[Collection entries]
■ ■ ■

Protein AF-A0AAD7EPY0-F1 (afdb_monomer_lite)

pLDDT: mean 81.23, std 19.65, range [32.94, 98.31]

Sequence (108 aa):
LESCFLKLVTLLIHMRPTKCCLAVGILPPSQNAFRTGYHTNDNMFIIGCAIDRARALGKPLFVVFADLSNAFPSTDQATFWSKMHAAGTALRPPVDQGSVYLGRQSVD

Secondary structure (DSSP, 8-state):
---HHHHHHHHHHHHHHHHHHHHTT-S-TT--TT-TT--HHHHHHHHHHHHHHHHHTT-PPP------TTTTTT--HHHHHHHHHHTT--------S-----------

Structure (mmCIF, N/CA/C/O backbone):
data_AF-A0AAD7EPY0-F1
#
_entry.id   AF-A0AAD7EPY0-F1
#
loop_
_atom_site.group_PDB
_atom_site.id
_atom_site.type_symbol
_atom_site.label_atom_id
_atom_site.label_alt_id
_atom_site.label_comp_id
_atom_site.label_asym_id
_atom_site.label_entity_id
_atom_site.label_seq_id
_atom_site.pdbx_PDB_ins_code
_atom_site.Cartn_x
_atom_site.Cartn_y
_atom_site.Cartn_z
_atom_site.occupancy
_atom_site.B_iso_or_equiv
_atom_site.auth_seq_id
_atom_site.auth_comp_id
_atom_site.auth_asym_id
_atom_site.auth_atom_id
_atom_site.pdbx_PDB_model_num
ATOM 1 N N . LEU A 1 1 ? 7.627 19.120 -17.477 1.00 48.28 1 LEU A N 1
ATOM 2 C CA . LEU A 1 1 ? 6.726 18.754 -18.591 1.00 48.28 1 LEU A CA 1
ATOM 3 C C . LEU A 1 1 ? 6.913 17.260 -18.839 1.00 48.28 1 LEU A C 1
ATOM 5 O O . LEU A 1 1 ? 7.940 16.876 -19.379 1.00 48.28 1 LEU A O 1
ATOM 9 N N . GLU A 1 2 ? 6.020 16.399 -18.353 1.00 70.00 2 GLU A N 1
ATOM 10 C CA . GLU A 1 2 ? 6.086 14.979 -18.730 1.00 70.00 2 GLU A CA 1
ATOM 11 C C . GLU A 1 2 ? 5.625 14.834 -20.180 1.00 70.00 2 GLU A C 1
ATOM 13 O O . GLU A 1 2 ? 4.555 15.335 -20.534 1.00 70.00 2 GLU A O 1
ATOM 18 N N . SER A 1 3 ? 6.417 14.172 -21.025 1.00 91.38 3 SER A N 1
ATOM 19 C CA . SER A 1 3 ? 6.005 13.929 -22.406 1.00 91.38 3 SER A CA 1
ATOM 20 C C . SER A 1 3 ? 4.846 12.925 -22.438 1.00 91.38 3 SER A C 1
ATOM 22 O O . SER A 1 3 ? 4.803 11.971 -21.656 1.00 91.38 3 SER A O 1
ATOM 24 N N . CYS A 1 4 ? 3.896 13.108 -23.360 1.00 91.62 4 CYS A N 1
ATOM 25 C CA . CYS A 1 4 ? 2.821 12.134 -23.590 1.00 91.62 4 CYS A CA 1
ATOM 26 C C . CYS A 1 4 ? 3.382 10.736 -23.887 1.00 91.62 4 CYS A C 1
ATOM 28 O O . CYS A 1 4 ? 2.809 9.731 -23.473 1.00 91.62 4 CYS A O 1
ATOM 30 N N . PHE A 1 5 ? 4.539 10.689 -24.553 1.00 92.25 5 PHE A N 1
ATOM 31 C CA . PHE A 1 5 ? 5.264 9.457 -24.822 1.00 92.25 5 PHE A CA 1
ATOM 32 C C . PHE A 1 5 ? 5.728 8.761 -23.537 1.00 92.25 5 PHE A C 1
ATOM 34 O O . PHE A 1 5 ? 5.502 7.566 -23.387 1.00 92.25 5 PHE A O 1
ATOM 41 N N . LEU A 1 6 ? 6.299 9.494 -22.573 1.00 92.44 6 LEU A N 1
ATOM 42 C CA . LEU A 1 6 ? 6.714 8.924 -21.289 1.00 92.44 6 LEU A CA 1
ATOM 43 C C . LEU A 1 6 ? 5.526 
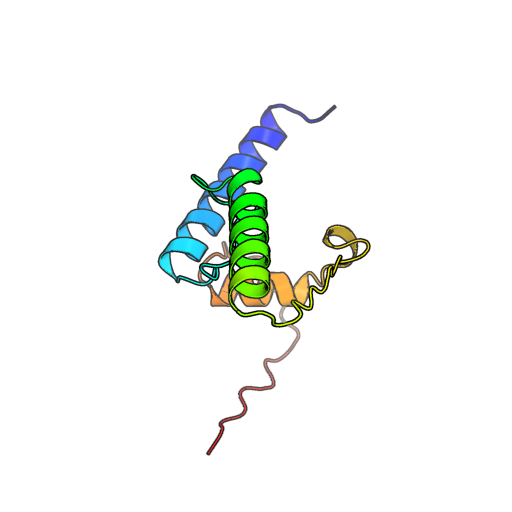8.311 -20.542 1.00 92.44 6 LEU A C 1
ATOM 45 O O . LEU A 1 6 ? 5.618 7.180 -20.080 1.00 92.44 6 LEU A O 1
ATOM 49 N N . LYS A 1 7 ? 4.387 9.009 -20.483 1.00 92.00 7 LYS A N 1
ATOM 50 C CA . LYS A 1 7 ? 3.168 8.479 -19.850 1.00 92.00 7 LYS A CA 1
ATOM 51 C C . LYS A 1 7 ? 2.686 7.194 -20.516 1.00 92.00 7 LYS A C 1
ATOM 53 O O . LYS A 1 7 ? 2.313 6.253 -19.820 1.00 92.00 7 LYS A O 1
ATOM 58 N N . LEU A 1 8 ? 2.723 7.141 -21.848 1.00 93.25 8 LEU A N 1
ATOM 59 C CA . LEU A 1 8 ? 2.368 5.944 -22.604 1.00 93.25 8 LEU A CA 1
ATOM 60 C C . LEU A 1 8 ? 3.311 4.779 -22.278 1.00 93.25 8 LEU A C 1
ATOM 62 O O . LEU A 1 8 ? 2.844 3.681 -21.988 1.00 93.25 8 LEU A O 1
ATOM 66 N N . VAL A 1 9 ? 4.625 5.017 -22.283 1.00 92.25 9 VAL A N 1
ATOM 67 C CA . VAL A 1 9 ? 5.623 3.992 -21.948 1.00 92.25 9 VAL A CA 1
ATOM 68 C C . VAL A 1 9 ? 5.435 3.499 -20.512 1.00 92.25 9 VAL A C 1
ATOM 70 O O . VAL A 1 9 ? 5.364 2.292 -20.290 1.00 92.25 9 VAL A O 1
ATOM 73 N N . THR A 1 10 ? 5.265 4.404 -19.546 1.00 91.50 10 THR A N 1
ATOM 74 C CA . THR A 1 10 ? 5.001 4.050 -18.144 1.00 91.50 10 THR A CA 1
ATOM 75 C C . THR A 1 10 ? 3.708 3.250 -17.995 1.00 91.50 10 THR A C 1
ATOM 77 O O . THR A 1 10 ? 3.679 2.278 -17.243 1.00 91.50 10 THR A O 1
ATOM 80 N N . LEU A 1 11 ? 2.653 3.588 -18.746 1.00 90.88 11 LEU A N 1
ATOM 81 C CA . LEU A 1 11 ? 1.405 2.823 -18.755 1.00 90.88 11 LEU A CA 1
ATOM 82 C C . LEU A 1 11 ? 1.616 1.405 -19.303 1.00 90.88 11 LEU A C 1
ATOM 84 O O . LEU A 1 11 ? 1.162 0.439 -18.692 1.00 90.88 11 LEU A O 1
ATOM 88 N N . LEU A 1 12 ? 2.335 1.256 -20.420 1.00 89.31 12 LEU A N 1
ATOM 89 C CA . LEU A 1 12 ? 2.650 -0.058 -20.993 1.00 89.31 12 LEU A CA 1
ATOM 90 C C . LEU A 1 12 ? 3.466 -0.920 -20.024 1.00 89.31 12 LEU A C 1
ATOM 92 O O . LEU A 1 12 ? 3.181 -2.111 -19.876 1.00 89.31 12 LEU A O 1
ATOM 96 N N . ILE A 1 13 ? 4.439 -0.313 -19.338 1.00 88.31 13 ILE A N 1
ATOM 97 C CA . ILE A 1 13 ? 5.218 -0.978 -18.293 1.00 88.31 13 ILE A CA 1
ATOM 98 C C . ILE A 1 13 ? 4.299 -1.382 -17.141 1.00 88.31 13 ILE A C 1
ATOM 100 O O . ILE A 1 13 ? 4.345 -2.540 -16.754 1.00 88.31 13 ILE A O 1
ATOM 104 N N . HIS A 1 14 ? 3.429 -0.498 -16.642 1.00 88.62 14 HIS A N 1
ATOM 105 C CA . HIS A 1 14 ? 2.523 -0.768 -15.518 1.00 88.62 14 HIS A CA 1
ATOM 106 C C . HIS A 1 14 ? 1.564 -1.942 -15.774 1.00 88.62 14 HIS A C 1
ATOM 108 O O . HIS A 1 14 ? 1.328 -2.765 -14.889 1.00 88.62 14 HIS A O 1
ATOM 114 N N . MET A 1 15 ? 1.037 -2.072 -16.994 1.00 87.12 15 MET A N 1
ATOM 115 C CA . MET A 1 15 ? 0.042 -3.100 -17.324 1.00 87.12 15 MET A CA 1
ATOM 116 C C . MET A 1 15 ? 0.548 -4.539 -17.132 1.00 87.12 15 MET A C 1
ATOM 118 O O . MET A 1 15 ? -0.255 -5.437 -16.869 1.00 87.12 15 MET A O 1
ATOM 122 N N . ARG A 1 16 ? 1.856 -4.793 -17.276 1.00 84.88 16 ARG A N 1
ATOM 123 C CA . ARG A 1 16 ? 2.432 -6.147 -17.170 1.00 84.88 16 ARG A CA 1
ATOM 124 C C . ARG A 1 16 ? 2.579 -6.639 -15.720 1.00 84.88 16 ARG A C 1
ATOM 126 O O . ARG A 1 16 ? 1.993 -7.681 -15.418 1.00 84.88 16 ARG A O 1
ATOM 133 N N . PRO A 1 17 ? 3.285 -5.927 -14.819 1.00 84.69 17 PRO A N 1
ATOM 134 C CA . PRO A 1 17 ? 3.337 -6.232 -13.396 1.00 84.69 17 PRO A CA 1
ATOM 135 C C . PRO A 1 17 ? 1.956 -6.395 -12.784 1.00 84.69 17 PRO A C 1
ATOM 137 O O . PRO A 1 17 ? 1.722 -7.391 -12.115 1.00 84.69 17 PRO A O 1
ATOM 140 N N . THR A 1 18 ? 1.016 -5.489 -13.072 1.00 86.25 18 THR A N 1
ATOM 141 C CA . THR A 1 18 ? -0.332 -5.548 -12.490 1.00 86.25 18 THR A CA 1
ATOM 142 C C . THR A 1 18 ? -1.033 -6.866 -12.817 1.00 86.25 18 THR A C 1
ATOM 144 O O . THR A 1 18 ? -1.544 -7.530 -11.917 1.00 86.25 18 THR A O 1
ATOM 147 N N . LYS A 1 19 ? -1.008 -7.304 -14.083 1.00 85.25 19 LYS A N 1
ATOM 148 C CA . LYS A 1 19 ? -1.608 -8.587 -14.487 1.00 85.25 19 LYS A CA 1
ATOM 149 C C . LYS A 1 19 ? -0.947 -9.777 -13.798 1.00 85.25 19 LYS A C 1
ATOM 151 O O . LYS A 1 19 ? -1.638 -10.683 -13.347 1.00 85.25 19 LYS A O 1
ATOM 156 N N . CYS A 1 20 ? 0.377 -9.771 -13.719 1.00 84.50 20 CYS A N 1
ATOM 157 C CA . CYS A 1 20 ? 1.131 -10.876 -13.149 1.00 84.50 20 CYS A CA 1
ATOM 158 C C . CYS A 1 20 ? 0.974 -10.954 -11.619 1.00 84.50 20 CYS A C 1
ATOM 160 O O . CYS A 1 20 ? 0.643 -12.013 -11.097 1.00 84.50 20 CYS A O 1
ATOM 162 N N . CYS A 1 21 ? 1.067 -9.830 -10.902 1.00 85.38 21 CYS A N 1
ATOM 163 C CA . CYS A 1 21 ? 0.831 -9.776 -9.456 1.00 85.38 21 CYS A CA 1
ATOM 164 C C . CYS A 1 21 ? -0.580 -10.246 -9.074 1.00 85.38 21 CYS A C 1
ATOM 166 O O . CYS A 1 21 ? -0.746 -10.897 -8.043 1.00 85.38 21 CYS A O 1
ATOM 168 N N . LEU A 1 22 ? -1.588 -9.944 -9.904 1.00 84.12 22 LEU A N 1
ATOM 169 C CA . LEU A 1 22 ? -2.949 -10.455 -9.726 1.00 84.12 22 LEU A CA 1
ATOM 170 C C . LEU A 1 22 ? -3.045 -11.959 -10.014 1.00 84.12 22 LEU A C 1
ATOM 172 O O . LEU A 1 22 ? -3.671 -12.673 -9.239 1.00 84.12 22 LEU A O 1
ATOM 176 N N . ALA A 1 23 ? -2.412 -12.447 -11.085 1.00 84.69 23 ALA A N 1
ATOM 177 C CA . ALA A 1 23 ? -2.430 -13.865 -11.453 1.00 84.69 23 ALA A CA 1
ATOM 178 C C . ALA A 1 23 ? -1.723 -14.761 -10.421 1.00 84.69 23 ALA A C 1
ATOM 180 O O . ALA A 1 23 ? -2.190 -15.861 -10.143 1.00 84.69 23 ALA A O 1
ATOM 181 N N . VAL A 1 24 ? -0.622 -14.282 -9.835 1.00 84.75 24 VAL A N 1
ATOM 182 C CA . VAL A 1 24 ? 0.135 -14.994 -8.789 1.00 84.75 24 VAL A CA 1
ATOM 183 C C . VAL A 1 24 ? -0.493 -14.798 -7.399 1.00 84.75 24 VAL A C 1
ATOM 185 O O . VAL A 1 24 ? -0.140 -15.496 -6.455 1.00 84.75 24 VAL A O 1
ATOM 188 N N . GLY A 1 25 ? -1.444 -13.869 -7.249 1.00 85.38 25 GLY A N 1
ATOM 189 C CA . GLY A 1 25 ? -2.115 -13.615 -5.971 1.00 85.38 25 GLY A CA 1
ATOM 190 C C . GLY A 1 25 ? -1.204 -12.991 -4.908 1.00 85.38 25 GLY A C 1
ATOM 191 O O . GLY A 1 25 ? -1.431 -13.184 -3.718 1.00 85.38 25 GLY A O 1
ATOM 192 N N . ILE A 1 26 ? -0.172 -12.245 -5.320 1.00 86.56 26 ILE A N 1
ATOM 193 C CA . ILE A 1 26 ? 0.797 -11.615 -4.400 1.00 86.56 26 ILE A CA 1
ATOM 194 C C . ILE A 1 26 ? 0.149 -10.477 -3.602 1.00 86.56 26 ILE A C 1
ATOM 196 O O . ILE A 1 26 ? 0.552 -10.192 -2.475 1.00 86.56 26 ILE A O 1
ATOM 200 N N . LEU A 1 27 ? -0.845 -9.805 -4.190 1.00 86.31 27 LEU A N 1
ATOM 201 C CA . LEU A 1 27 ? -1.533 -8.692 -3.544 1.00 86.31 27 LEU A CA 1
ATOM 202 C C . LEU A 1 27 ? -2.506 -9.226 -2.484 1.00 86.31 27 LEU A C 1
ATOM 204 O O . LEU A 1 27 ? -3.432 -9.964 -2.836 1.00 86.31 27 LEU A O 1
A
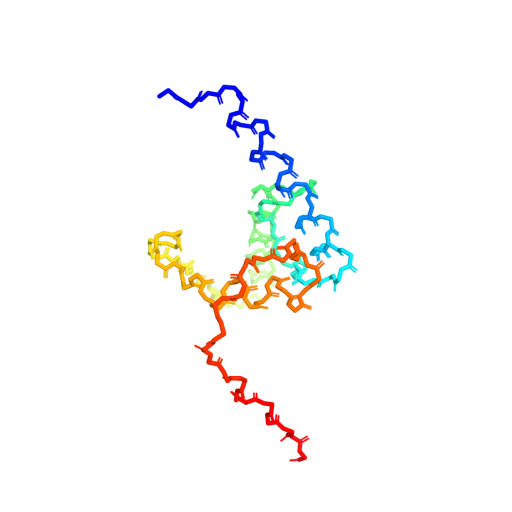TOM 208 N N . PRO A 1 28 ? -2.352 -8.844 -1.204 1.00 87.19 28 PRO A N 1
ATOM 209 C CA . PRO A 1 28 ? -3.251 -9.310 -0.165 1.00 87.19 28 PRO A CA 1
ATOM 210 C C . PRO A 1 28 ? -4.663 -8.746 -0.388 1.00 87.19 28 PRO A C 1
ATOM 212 O O . PRO A 1 28 ? -4.820 -7.641 -0.916 1.00 87.19 28 PRO A O 1
ATOM 215 N N . PRO A 1 29 ? -5.717 -9.454 0.055 1.00 85.56 29 PRO A N 1
ATOM 216 C CA . PRO A 1 29 ? -7.097 -8.997 -0.110 1.00 85.56 29 PRO A CA 1
ATOM 217 C C . PRO A 1 29 ? -7.385 -7.682 0.630 1.00 85.56 29 PRO A C 1
ATOM 219 O O . PRO A 1 29 ? -8.304 -6.963 0.251 1.00 85.56 29 PRO A O 1
ATOM 222 N N . SER A 1 30 ? -6.590 -7.353 1.652 1.00 86.56 30 SER A N 1
ATOM 223 C CA . SER A 1 30 ? -6.656 -6.088 2.388 1.00 86.56 30 SER A CA 1
ATOM 224 C C . SER A 1 30 ? -6.030 -4.902 1.646 1.00 86.56 30 SER A C 1
ATOM 226 O O . SER A 1 30 ? -6.266 -3.759 2.033 1.00 86.56 30 SER A O 1
ATOM 228 N N . GLN A 1 31 ? -5.236 -5.130 0.591 1.00 89.56 31 GLN A N 1
ATOM 229 C CA . GLN A 1 31 ? -4.659 -4.039 -0.189 1.00 89.56 31 GLN A CA 1
ATOM 230 C C . GLN A 1 31 ? -5.712 -3.450 -1.129 1.00 89.56 31 GLN A C 1
ATOM 232 O O . GLN A 1 31 ? -6.076 -4.035 -2.150 1.00 89.56 31 GLN A O 1
ATOM 237 N N . ASN A 1 32 ? -6.152 -2.249 -0.772 1.00 90.19 32 ASN A N 1
ATOM 238 C CA . ASN A 1 32 ? -7.157 -1.488 -1.502 1.00 90.19 32 ASN A CA 1
ATOM 239 C C . ASN A 1 32 ? -6.507 -0.481 -2.480 1.00 90.19 32 ASN A C 1
ATOM 241 O O . ASN A 1 32 ? -6.874 -0.388 -3.648 1.00 90.19 32 ASN A O 1
ATOM 245 N N . ALA A 1 33 ? -5.462 0.228 -2.040 1.00 88.06 33 ALA A N 1
ATOM 24
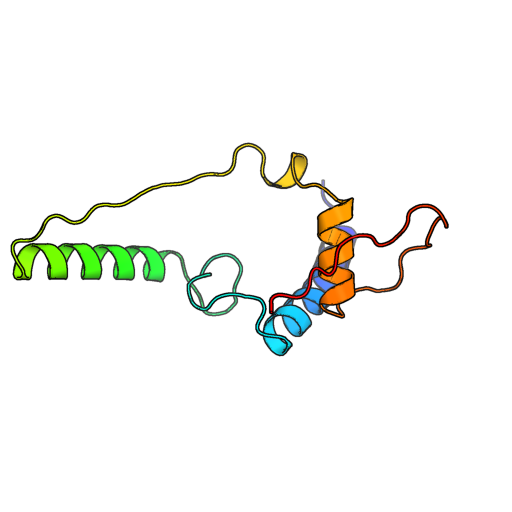6 C CA . ALA A 1 33 ? -4.815 1.258 -2.853 1.00 88.06 33 ALA A CA 1
ATOM 247 C C . ALA A 1 33 ? -4.192 0.706 -4.155 1.00 88.06 33 ALA A C 1
ATOM 249 O O . ALA A 1 33 ? -3.619 -0.387 -4.178 1.00 88.06 33 ALA A O 1
ATOM 250 N N . PHE A 1 34 ? -4.265 1.514 -5.222 1.00 87.12 34 PHE A N 1
ATOM 251 C CA . PHE A 1 34 ? -3.708 1.238 -6.558 1.00 87.12 34 PHE A CA 1
ATOM 252 C C . PHE A 1 34 ? -4.244 -0.030 -7.243 1.00 87.12 34 PHE A C 1
ATOM 254 O O . PHE A 1 34 ? -3.592 -0.579 -8.132 1.00 87.12 34 PHE A O 1
ATOM 261 N N . ARG A 1 35 ? -5.443 -0.486 -6.862 1.00 86.62 35 ARG A N 1
ATOM 262 C CA . ARG A 1 35 ? -6.105 -1.648 -7.457 1.00 86.62 35 ARG A CA 1
ATOM 263 C C . ARG A 1 35 ? -7.378 -1.233 -8.190 1.00 86.62 35 ARG A C 1
ATOM 265 O O . ARG A 1 35 ? -8.143 -0.394 -7.729 1.00 86.62 35 ARG A O 1
ATOM 272 N N . THR A 1 36 ? -7.612 -1.817 -9.360 1.00 87.25 36 THR A N 1
ATOM 273 C CA . THR A 1 36 ? -8.836 -1.559 -10.129 1.00 87.25 36 THR A CA 1
ATOM 274 C C . THR A 1 36 ? -10.058 -2.105 -9.388 1.00 87.25 36 THR A C 1
ATOM 276 O O . THR A 1 36 ? -10.038 -3.255 -8.954 1.00 87.25 36 THR A O 1
ATOM 279 N N . GLY A 1 37 ? -11.118 -1.297 -9.283 1.00 89.06 37 GLY A N 1
ATOM 280 C CA . GLY A 1 37 ? -12.377 -1.669 -8.617 1.00 89.06 37 GLY A CA 1
ATOM 281 C C . GLY A 1 37 ? -12.391 -1.461 -7.100 1.00 89.06 37 GLY A C 1
ATOM 282 O O . GLY A 1 37 ? -13.300 -1.940 -6.437 1.00 89.06 37 GLY A O 1
ATOM 283 N N . TYR A 1 38 ? -11.383 -0.774 -6.573 1.00 89.94 38 TYR A N 1
ATOM 284 C CA . TYR A 1 38 ? -11.137 -0.556 -5.155 1.00 89.94 38 TYR A CA 1
ATOM 285 C C . TYR A 1 38 ? -10.999 0.951 -4.905 1.00 89.94 38 TYR A C 1
ATOM 287 O O . TYR A 1 38 ? -10.320 1.655 -5.661 1.00 89.94 38 TYR A O 1
ATOM 295 N N . HIS A 1 39 ? -11.694 1.464 -3.890 1.00 90.38 39 HIS A N 1
ATOM 296 C CA . HIS A 1 39 ? -11.817 2.893 -3.623 1.00 90.38 39 HIS A CA 1
ATOM 297 C C . HIS A 1 39 ? -11.440 3.241 -2.182 1.00 90.38 39 HIS A C 1
ATOM 299 O O . HIS A 1 39 ? -11.621 2.467 -1.242 1.00 90.38 39 HIS A O 1
ATOM 305 N N . THR A 1 40 ? -10.990 4.482 -1.975 1.00 88.75 40 THR A N 1
ATOM 306 C CA . THR A 1 40 ? -10.668 5.012 -0.639 1.00 88.75 40 THR A CA 1
ATOM 307 C C . THR A 1 40 ? -11.854 4.920 0.326 1.00 88.75 40 THR A C 1
ATOM 309 O O . THR A 1 40 ? -11.663 4.681 1.519 1.00 88.75 40 THR A O 1
ATOM 312 N N . ASN A 1 41 ? -13.079 5.048 -0.193 1.00 92.69 41 ASN A N 1
ATOM 313 C CA . ASN A 1 41 ? -14.307 4.933 0.592 1.00 92.69 41 ASN A CA 1
ATOM 314 C C . ASN A 1 41 ? -14.474 3.545 1.224 1.00 92.69 41 ASN A C 1
ATOM 316 O O . ASN A 1 41 ? -15.002 3.460 2.330 1.00 92.69 41 ASN A O 1
ATOM 320 N N . ASP A 1 42 ? -13.972 2.479 0.592 1.00 91.19 42 ASP A N 1
ATOM 321 C CA . ASP A 1 42 ? -14.115 1.122 1.126 1.00 91.19 42 ASP A CA 1
ATOM 322 C C . ASP A 1 42 ? -13.308 0.967 2.426 1.00 91.19 42 ASP A C 1
ATOM 324 O O . ASP A 1 42 ? -13.788 0.377 3.390 1.00 91.19 42 ASP A O 1
ATOM 328 N N . ASN A 1 43 ? -12.115 1.573 2.509 1.00 91.44 43 ASN A N 1
ATOM 329 C CA . ASN A 1 43 ? -11.313 1.570 3.740 1.00 91.44 43 ASN A CA 1
ATOM 330 C C . ASN A 1 43 ? -12.021 2.313 4.877 1.00 91.44 43 ASN A C 1
ATOM 332 O O . ASN A 1 43 ? -12.026 1.845 6.016 1.00 91.44 43 ASN A O 1
ATOM 336 N N . MET A 1 44 ? -12.633 3.461 4.569 1.00 92.69 44 MET A N 1
ATOM 337 C CA . MET A 1 44 ? -13.385 4.222 5.566 1.00 92.69 44 MET A CA 1
ATOM 338 C C . MET A 1 44 ? -14.618 3.468 6.047 1.00 92.69 44 MET A C 1
ATOM 340 O O . MET A 1 44 ? -14.902 3.472 7.244 1.00 92.69 44 MET A O 1
ATOM 344 N N . PHE A 1 45 ? -15.307 2.779 5.139 1.00 94.56 45 PHE A N 1
ATOM 345 C CA . PHE A 1 45 ? -16.423 1.915 5.489 1.00 94.56 45 PHE A CA 1
ATOM 346 C C . PHE A 1 45 ? -15.982 0.770 6.411 1.00 94.56 45 PHE A C 1
ATOM 348 O O . PHE A 1 45 ? -16.594 0.564 7.455 1.00 94.56 45 PHE A O 1
ATOM 355 N N . ILE A 1 46 ? -14.875 0.087 6.095 1.00 93.44 46 ILE A N 1
ATOM 356 C CA . ILE A 1 46 ? -14.319 -0.991 6.931 1.00 93.44 46 ILE A CA 1
ATOM 357 C C . ILE A 1 46 ? -14.003 -0.488 8.348 1.00 93.44 46 ILE A C 1
ATOM 359 O O . ILE A 1 46 ? -14.374 -1.139 9.327 1.00 93.44 46 ILE A O 1
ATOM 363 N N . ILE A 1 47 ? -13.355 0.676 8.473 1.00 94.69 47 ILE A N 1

■ ■ ■

Write down, word for word, the lines above from the one containing "ATOM 59 C CA" through the one containing "ATOM 62 O O", both ends included.

**Your response**
ATOM 59 C CA . LEU A 1 8 ? 2.368 5.944 -22.604 1.00 93.25 8 LEU A CA 1
ATOM 60 C C . LEU A 1 8 ? 3.311 4.779 -22.278 1.00 93.25 8 LEU A C 1
ATOM 62 O O . LEU A 1 8 ? 2.844 3.681 -21.988 1.00 93.25 8 LEU A O 1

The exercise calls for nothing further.